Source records
=======

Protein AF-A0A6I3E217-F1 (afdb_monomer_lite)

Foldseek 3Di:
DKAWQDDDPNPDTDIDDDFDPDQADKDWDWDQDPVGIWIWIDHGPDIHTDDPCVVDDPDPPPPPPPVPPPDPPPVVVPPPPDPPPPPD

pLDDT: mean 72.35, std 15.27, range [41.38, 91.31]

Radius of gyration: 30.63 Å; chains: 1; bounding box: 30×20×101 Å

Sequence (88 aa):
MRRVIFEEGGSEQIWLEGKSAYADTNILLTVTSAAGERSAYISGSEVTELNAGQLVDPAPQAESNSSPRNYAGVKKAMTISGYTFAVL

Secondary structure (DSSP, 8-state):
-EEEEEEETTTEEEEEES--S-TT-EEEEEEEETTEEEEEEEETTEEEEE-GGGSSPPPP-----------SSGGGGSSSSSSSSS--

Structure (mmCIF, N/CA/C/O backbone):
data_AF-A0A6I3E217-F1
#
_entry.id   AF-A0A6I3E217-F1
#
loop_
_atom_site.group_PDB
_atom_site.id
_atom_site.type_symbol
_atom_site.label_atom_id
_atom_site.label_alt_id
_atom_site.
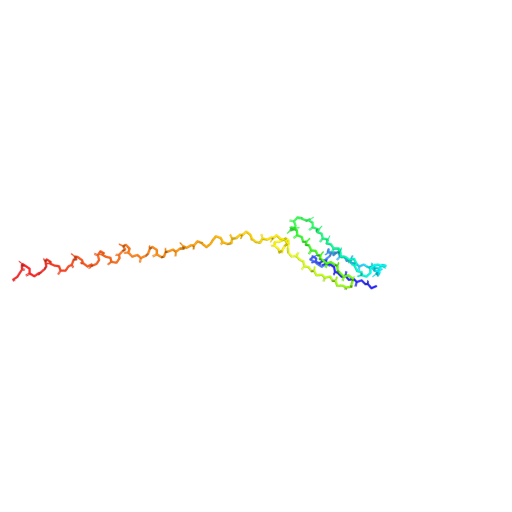label_comp_id
_atom_site.label_asym_id
_atom_site.label_entity_id
_atom_site.label_seq_id
_atom_site.pdbx_PDB_ins_code
_atom_site.Cartn_x
_atom_site.Cartn_y
_atom_site.Cartn_z
_atom_site.occupancy
_atom_site.B_iso_or_equiv
_atom_site.auth_seq_id
_atom_site.auth_comp_id
_atom_site.auth_asym_id
_atom_site.auth_atom_id
_atom_site.pdbx_PDB_model_num
ATOM 1 N N . MET A 1 1 ? -0.592 -11.078 -16.332 1.00 80.25 1 MET A N 1
ATOM 2 C CA . MET A 1 1 ? -0.803 -11.813 -15.067 1.00 80.25 1 MET A CA 1
ATOM 3 C C . MET A 1 1 ? -1.531 -10.881 -14.122 1.00 80.25 1 MET A C 1
ATOM 5 O O . MET A 1 1 ? -1.168 -9.711 -14.080 1.00 80.25 1 MET A O 1
ATOM 9 N N . ARG A 1 2 ? -2.569 -11.376 -13.447 1.00 86.62 2 ARG A N 1
ATOM 10 C CA . ARG A 1 2 ? -3.366 -10.619 -12.479 1.00 86.62 2 ARG A CA 1
ATOM 11 C C . ARG A 1 2 ? -2.830 -10.871 -11.073 1.00 86.62 2 ARG A C 1
ATOM 13 O O . ARG A 1 2 ? -2.499 -12.014 -10.763 1.00 86.62 2 ARG A O 1
ATOM 20 N N . ARG A 1 3 ? -2.743 -9.832 -10.245 1.00 86.62 3 ARG A N 1
ATOM 21 C CA . ARG A 1 3 ? -2.288 -9.927 -8.853 1.00 86.62 3 ARG A CA 1
ATOM 22 C C . ARG A 1 3 ? -3.184 -9.089 -7.953 1.00 86.62 3 ARG A C 1
ATOM 24 O O . ARG A 1 3 ? -3.331 -7.896 -8.185 1.00 86.62 3 ARG A O 1
ATOM 31 N N . VAL A 1 4 ? -3.796 -9.714 -6.959 1.00 89.44 4 VAL A N 1
ATOM 32 C CA . VAL A 1 4 ? -4.688 -9.032 -6.014 1.00 89.44 4 VAL A CA 1
ATOM 33 C C . VAL A 1 4 ? -3.857 -8.157 -5.070 1.00 89.44 4 VAL A C 1
ATOM 35 O O . VAL A 1 4 ? -2.771 -8.561 -4.662 1.00 89.44 4 VAL A O 1
ATOM 38 N N . ILE A 1 5 ? -4.343 -6.946 -4.792 1.00 89.44 5 ILE A N 1
ATOM 39 C CA . ILE A 1 5 ? -3.762 -5.993 -3.835 1.00 89.44 5 ILE A CA 1
ATOM 40 C C . ILE A 1 5 ? -4.577 -6.006 -2.544 1.00 89.44 5 ILE A C 1
ATOM 42 O O . ILE A 1 5 ? -4.016 -6.189 -1.474 1.00 89.44 5 ILE A O 1
ATOM 46 N N . PHE A 1 6 ? -5.896 -5.843 -2.661 1.00 88.38 6 PHE A N 1
ATOM 47 C CA . PHE A 1 6 ? -6.830 -5.894 -1.540 1.00 88.38 6 PHE A CA 1
ATOM 48 C C . PHE A 1 6 ? -8.020 -6.773 -1.918 1.00 88.38 6 PHE A C 1
ATOM 50 O O . PHE A 1 6 ? -8.517 -6.679 -3.043 1.00 88.38 6 PHE A O 1
ATOM 57 N N . GLU A 1 7 ? -8.492 -7.580 -0.974 1.00 84.31 7 GLU A N 1
ATOM 58 C CA . GLU A 1 7 ? -9.693 -8.404 -1.105 1.00 84.31 7 GLU A CA 1
ATOM 59 C C . GLU A 1 7 ? -10.584 -8.174 0.118 1.00 84.31 7 GLU A C 1
ATOM 61 O O . GLU A 1 7 ? -10.138 -8.300 1.257 1.00 84.31 7 GLU A O 1
ATOM 66 N N . GLU A 1 8 ? -11.838 -7.791 -0.109 1.00 74.44 8 GLU A N 1
ATOM 67 C CA . GLU A 1 8 ? -12.820 -7.555 0.942 1.00 74.44 8 GLU A CA 1
ATOM 68 C C . GLU A 1 8 ? -14.115 -8.308 0.626 1.00 74.44 8 GLU A C 1
ATOM 70 O O . GLU A 1 8 ? -14.759 -8.106 -0.404 1.00 74.44 8 GLU A O 1
ATOM 75 N N . GLY A 1 9 ? -14.480 -9.241 1.509 1.00 67.38 9 GLY A N 1
ATOM 76 C CA . GLY A 1 9 ? -15.771 -9.933 1.454 1.00 67.38 9 GLY A CA 1
ATOM 77 C C . GLY A 1 9 ? -16.040 -10.768 0.192 1.00 67.38 9 GLY A C 1
ATOM 78 O O . GLY A 1 9 ? -17.188 -11.125 -0.052 1.00 67.38 9 GLY A O 1
ATOM 79 N N . GLY A 1 10 ? -15.022 -11.083 -0.616 1.00 67.12 10 GLY A N 1
ATOM 80 C CA . GLY A 1 10 ? -15.117 -11.953 -1.797 1.00 67.12 10 GLY A CA 1
ATOM 81 C C . GLY A 1 10 ? -15.734 -11.323 -3.055 1.00 67.12 10 GLY A C 1
ATOM 82 O O . GLY A 1 10 ? -15.569 -11.877 -4.142 1.00 67.12 10 GLY A O 1
ATOM 83 N N . SER A 1 11 ? -16.408 -10.170 -2.956 1.00 72.38 11 SER A N 1
ATOM 84 C CA . SER A 1 11 ? -16.945 -9.436 -4.117 1.00 72.38 11 SER A CA 1
ATOM 85 C C . SER A 1 11 ? -16.180 -8.156 -4.449 1.00 72.38 11 SER A C 1
ATOM 87 O O . SER A 1 11 ? -16.176 -7.741 -5.609 1.00 72.38 11 SER A O 1
ATOM 89 N N . GLU A 1 12 ? -15.525 -7.535 -3.468 1.00 79.50 12 GLU A N 1
ATOM 90 C CA . GLU A 1 12 ? -14.804 -6.278 -3.652 1.00 79.50 12 GLU A CA 1
ATOM 91 C C . GLU A 1 12 ? -13.302 -6.540 -3.638 1.00 79.50 12 GLU A C 1
ATOM 93 O O . GLU A 1 12 ? -12.739 -7.059 -2.677 1.00 79.50 12 GLU A O 1
ATOM 98 N N . GLN A 1 13 ? -12.639 -6.222 -4.746 1.00 86.00 13 GLN A N 1
ATOM 99 C CA . GLN A 1 13 ? -11.215 -6.485 -4.901 1.00 86.00 13 GLN A CA 1
ATOM 100 C C . GLN A 1 13 ? -10.548 -5.394 -5.723 1.00 86.00 13 GLN A C 1
ATOM 102 O O . GLN A 1 13 ? -11.087 -4.922 -6.726 1.00 86.00 13 GLN A O 1
ATOM 107 N N . ILE A 1 14 ? -9.333 -5.048 -5.322 1.00 88.69 14 ILE A N 1
ATOM 108 C CA . ILE A 1 14 ? -8.429 -4.189 -6.078 1.00 88.69 14 ILE A CA 1
ATOM 109 C C . ILE A 1 14 ? -7.271 -5.065 -6.530 1.00 88.69 14 ILE A C 1
ATOM 111 O O . ILE A 1 14 ? -6.708 -5.819 -5.737 1.00 88.69 14 ILE A O 1
ATOM 115 N N . TRP A 1 15 ? -6.914 -4.990 -7.808 1.00 91.06 15 TRP A N 1
ATOM 116 C CA . TRP A 1 15 ? -5.848 -5.805 -8.377 1.00 91.06 15 TRP A CA 1
ATOM 117 C C . TRP A 1 15 ? -4.987 -5.017 -9.359 1.00 91.06 15 TRP A C 1
ATOM 119 O O . TRP A 1 15 ? -5.409 -4.023 -9.945 1.00 91.06 15 TRP A O 1
ATOM 129 N N . LEU A 1 16 ? -3.771 -5.513 -9.549 1.00 89.00 16 LEU A N 1
ATOM 130 C CA . LEU A 1 16 ? -2.819 -5.086 -10.559 1.00 89.00 16 LEU A CA 1
ATOM 131 C C . LEU A 1 16 ? -2.828 -6.061 -11.734 1.00 89.00 16 LEU A C 1
ATOM 133 O O . LEU A 1 16 ? -2.823 -7.284 -11.561 1.00 89.00 16 LEU A O 1
ATOM 137 N N . GLU A 1 17 ? -2.782 -5.506 -12.938 1.00 88.81 17 GLU A N 1
ATOM 138 C CA . GLU A 1 17 ? -2.628 -6.249 -14.182 1.00 88.81 17 GLU A CA 1
ATOM 139 C C . GLU A 1 17 ? -1.545 -5.631 -15.062 1.00 88.81 17 GLU A C 1
ATOM 141 O O . GLU A 1 17 ? -1.339 -4.420 -15.087 1.00 88.81 17 GLU A O 1
ATOM 146 N N . GLY A 1 18 ? -0.856 -6.496 -15.804 1.00 84.00 18 GLY A N 1
ATOM 147 C CA . GLY A 1 18 ? 0.210 -6.103 -16.719 1.00 84.00 18 GLY A CA 1
ATOM 148 C C . GLY A 1 18 ? 1.608 -6.266 -16.126 1.00 84.00 18 GLY A C 1
ATOM 149 O O . GLY A 1 18 ? 1.819 -6.986 -15.149 1.00 84.00 18 GLY A O 1
ATOM 150 N N . LYS A 1 19 ? 2.585 -5.649 -16.790 1.00 79.19 19 LYS A N 1
ATOM 151 C CA . LYS A 1 19 ? 3.992 -5.629 -16.385 1.00 79.19 19 LYS A CA 1
ATOM 152 C C . LYS A 1 19 ? 4.462 -4.183 -16.448 1.00 79.19 19 LYS A C 1
ATOM 154 O O . LYS A 1 19 ? 4.253 -3.531 -17.468 1.00 79.19 19 LYS A O 1
ATOM 159 N N . SER A 1 20 ? 5.080 -3.694 -15.376 1.00 80.12 20 SER A N 1
ATOM 160 C CA . SER A 1 20 ? 5.665 -2.353 -15.387 1.00 80.12 20 SER A CA 1
ATOM 161 C C . SER A 1 20 ? 6.768 -2.270 -16.447 1.00 80.12 20 SER A C 1
ATOM 163 O O . SER A 1 20 ? 7.576 -3.1
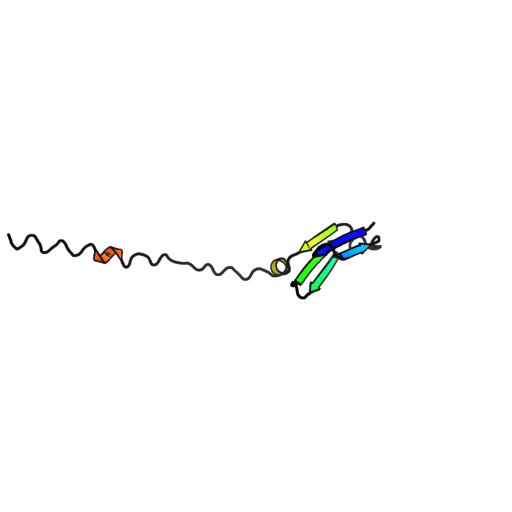92 -16.579 1.00 80.12 20 SER A O 1
ATOM 165 N N . ALA A 1 21 ? 6.811 -1.160 -17.185 1.00 82.81 21 ALA A N 1
ATOM 166 C CA . ALA A 1 21 ? 7.943 -0.819 -18.047 1.00 82.81 21 ALA A CA 1
ATOM 167 C C . ALA A 1 21 ? 9.177 -0.390 -17.231 1.00 82.81 21 ALA A C 1
ATOM 169 O O . ALA A 1 21 ? 10.295 -0.413 -17.738 1.00 82.81 21 ALA A O 1
ATOM 170 N N . TYR A 1 22 ? 8.967 -0.039 -15.962 1.00 82.56 22 TYR A N 1
ATOM 171 C CA . TYR A 1 22 ? 9.990 0.419 -15.036 1.00 82.56 22 TYR A CA 1
ATOM 172 C C . TYR A 1 22 ? 10.042 -0.552 -13.855 1.00 82.56 22 TYR A C 1
ATOM 174 O O . TYR A 1 22 ? 9.164 -0.550 -12.994 1.00 82.56 22 TYR A O 1
ATOM 182 N N . ALA A 1 23 ? 11.034 -1.442 -13.850 1.00 76.56 23 ALA A N 1
ATOM 183 C CA . ALA A 1 23 ? 11.154 -2.476 -12.821 1.00 76.56 23 ALA A CA 1
ATOM 184 C C . ALA A 1 23 ? 11.508 -1.899 -11.438 1.00 76.56 23 ALA A C 1
ATOM 186 O O . ALA A 1 23 ? 11.121 -2.479 -10.429 1.00 76.56 23 ALA A O 1
ATOM 187 N N . ASP A 1 24 ? 12.162 -0.736 -11.414 1.00 82.50 24 ASP A N 1
ATOM 188 C CA . ASP A 1 24 ? 12.731 -0.131 -10.203 1.00 82.50 24 ASP A CA 1
ATOM 189 C C . ASP A 1 24 ? 11.807 0.918 -9.562 1.00 82.50 24 ASP A C 1
ATOM 191 O O . ASP A 1 24 ? 12.196 1.635 -8.639 1.00 82.50 24 ASP A O 1
ATOM 195 N N . THR A 1 25 ? 10.576 1.055 -10.064 1.00 85.62 25 THR A N 1
ATOM 196 C CA . THR A 1 25 ? 9.602 1.980 -9.483 1.00 85.62 25 THR A CA 1
ATOM 197 C C . THR A 1 25 ? 8.953 1.380 -8.255 1.00 85.62 25 THR A C 1
ATOM 199 O O . THR A 1 25 ? 8.464 0.249 -8.284 1.00 85.62 25 THR A O 1
ATOM 202 N N . ASN A 1 26 ? 8.870 2.204 -7.219 1.00 89.56 26 ASN A N 1
ATOM 203 C CA . ASN A 1 26 ? 8.170 1.900 -5.988 1.00 89.56 26 ASN A CA 1
ATOM 204 C C . ASN A 1 26 ? 6.886 2.727 -5.939 1.00 89.56 26 ASN A C 1
ATOM 206 O O . ASN A 1 26 ? 6.917 3.938 -6.164 1.00 89.56 26 ASN A O 1
ATOM 210 N N . ILE A 1 27 ? 5.763 2.071 -5.675 1.00 88.06 27 ILE A N 1
ATOM 211 C CA . ILE A 1 27 ? 4.443 2.698 -5.622 1.00 88.06 27 ILE A CA 1
ATOM 212 C C . ILE A 1 27 ? 3.852 2.416 -4.248 1.00 88.06 27 ILE A C 1
ATOM 214 O O . ILE A 1 27 ? 3.757 1.263 -3.837 1.00 88.06 27 ILE A O 1
ATOM 218 N N . LEU A 1 28 ? 3.427 3.469 -3.555 1.00 90.31 28 LEU A N 1
ATOM 219 C CA . LEU A 1 28 ? 2.587 3.359 -2.369 1.00 90.31 28 LEU A CA 1
ATOM 220 C C . LEU A 1 28 ? 1.146 3.678 -2.774 1.00 90.31 28 LEU A C 1
ATOM 222 O O . LEU A 1 28 ? 0.867 4.772 -3.263 1.00 90.31 28 LEU A O 1
ATOM 226 N N . LEU A 1 29 ? 0.248 2.715 -2.595 1.00 88.75 29 LEU A N 1
ATOM 227 C CA . LEU A 1 29 ? -1.182 2.864 -2.835 1.00 88.75 29 LEU A CA 1
ATOM 228 C C . LEU A 1 29 ? -1.910 2.871 -1.497 1.00 88.75 29 LEU A C 1
ATOM 230 O O . LEU A 1 29 ? -1.850 1.882 -0.776 1.00 88.75 29 LEU A O 1
ATOM 234 N N . THR A 1 30 ? -2.650 3.935 -1.210 1.00 89.75 30 THR A N 1
ATOM 235 C CA . THR A 1 30 ? -3.515 4.023 -0.030 1.00 89.75 30 
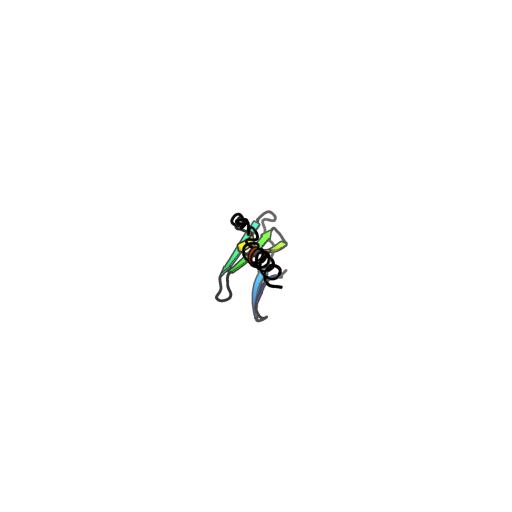THR A CA 1
ATOM 236 C C . THR A 1 30 ? -4.961 4.163 -0.477 1.00 89.75 30 THR A C 1
ATOM 238 O O . THR A 1 30 ? -5.280 4.990 -1.330 1.00 89.75 30 THR A O 1
ATOM 241 N N . VAL A 1 31 ? -5.832 3.327 0.081 1.00 87.69 31 VAL A N 1
ATOM 24
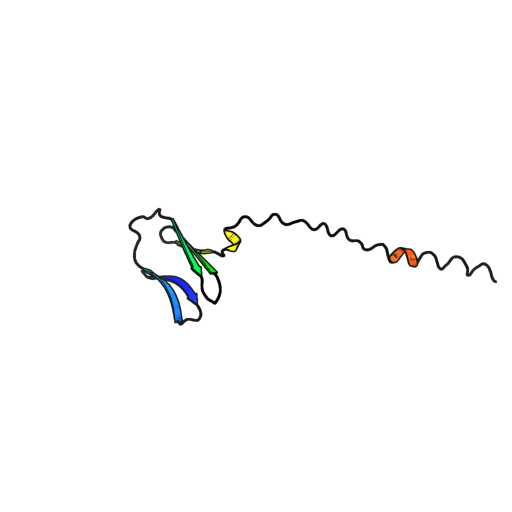2 C CA . VAL A 1 31 ? -7.265 3.301 -0.206 1.00 87.69 31 VAL A CA 1
ATOM 243 C C . VAL A 1 31 ? -8.014 3.521 1.096 1.00 87.69 31 VAL A C 1
ATOM 245 O O . VAL A 1 31 ? -7.878 2.751 2.048 1.00 87.69 31 VAL A O 1
ATOM 248 N N . THR A 1 32 ? -8.833 4.564 1.116 1.00 86.19 32 THR A N 1
ATOM 249 C CA . THR A 1 32 ? -9.699 4.894 2.246 1.00 86.19 32 THR A CA 1
ATOM 250 C C . THR A 1 32 ? -11.137 4.536 1.890 1.00 86.19 32 THR A C 1
ATOM 252 O O . THR A 1 32 ? -11.643 4.916 0.835 1.00 86.19 32 THR A O 1
ATOM 255 N N . SER A 1 33 ? -11.797 3.798 2.776 1.00 83.69 33 SER A N 1
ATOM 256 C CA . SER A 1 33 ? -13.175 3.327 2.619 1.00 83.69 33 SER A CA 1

=======

DIRECTIONS: Using the data above, retype exactly and only the lines from the one containing "ATOM 131 C C" up to and including the one containing "ATOM 165 N N", with no pictures carried over.

EXPECTED ANSWER:
ATOM 131 C C . LEU A 1 16 ? -2.828 -6.061 -11.734 1.00 89.00 16 LEU A C 1
ATOM 133 O O . LEU A 1 16 ? -2.823 -7.284 -11.561 1.00 89.00 16 LEU A O 1
ATOM 137 N N . GLU A 1 17 ? -2.782 -5.506 -12.938 1.00 88.81 17 GLU A N 1
ATOM 138 C CA . GLU A 1 17 ? -2.628 -6.249 -14.182 1.00 88.81 17 GLU A CA 1
ATOM 139 C C . GLU A 1 17 ? -1.545 -5.631 -15.062 1.00 88.81 17 GLU A C 1
ATOM 141 O O . GLU A 1 17 ? -1.339 -4.420 -15.087 1.00 88.81 17 GLU A O 1
ATOM 146 N N . GLY A 1 18 ? -0.856 -6.496 -15.804 1.00 84.00 18 GLY A N 1
ATOM 147 C CA . GLY A 1 18 ? 0.210 -6.103 -16.719 1.00 84.00 18 GLY A CA 1
ATOM 148 C C . GLY A 1 18 ? 1.608 -6.266 -16.126 1.00 84.00 18 GLY A C 1
ATOM 149 O O . GLY A 1 18 ? 1.819 -6.986 -15.149 1.00 84.00 18 GLY A O 1
ATOM 150 N N . LYS A 1 19 ? 2.585 -5.649 -16.790 1.00 79.19 19 LYS A N 1
ATOM 151 C CA . LYS A 1 19 ? 3.992 -5.629 -16.385 1.00 79.19 19 LYS A CA 1
ATOM 152 C C . LYS A 1 19 ? 4.462 -4.183 -16.448 1.00 79.19 19 LYS A C 1
ATOM 154 O O . LYS A 1 19 ? 4.253 -3.531 -17.468 1.00 79.19 19 LYS A O 1
ATOM 159 N N . SER A 1 20 ? 5.080 -3.694 -15.376 1.00 80.12 20 SER A N 1
ATOM 160 C CA . SER A 1 20 ? 5.665 -2.353 -15.387 1.00 80.12 20 SER A CA 1
ATOM 161 C C . SER A 1 20 ? 6.768 -2.270 -16.447 1.00 80.12 20 SER A C 1
ATOM 163 O O . SER A 1 20 ? 7.576 -3.1
92 -16.579 1.00 80.12 20 SER A O 1
ATOM 165 N N . ALA A 1 21 ? 6.811 -1.160 -17.185 1.00 82.81 21 ALA A N 1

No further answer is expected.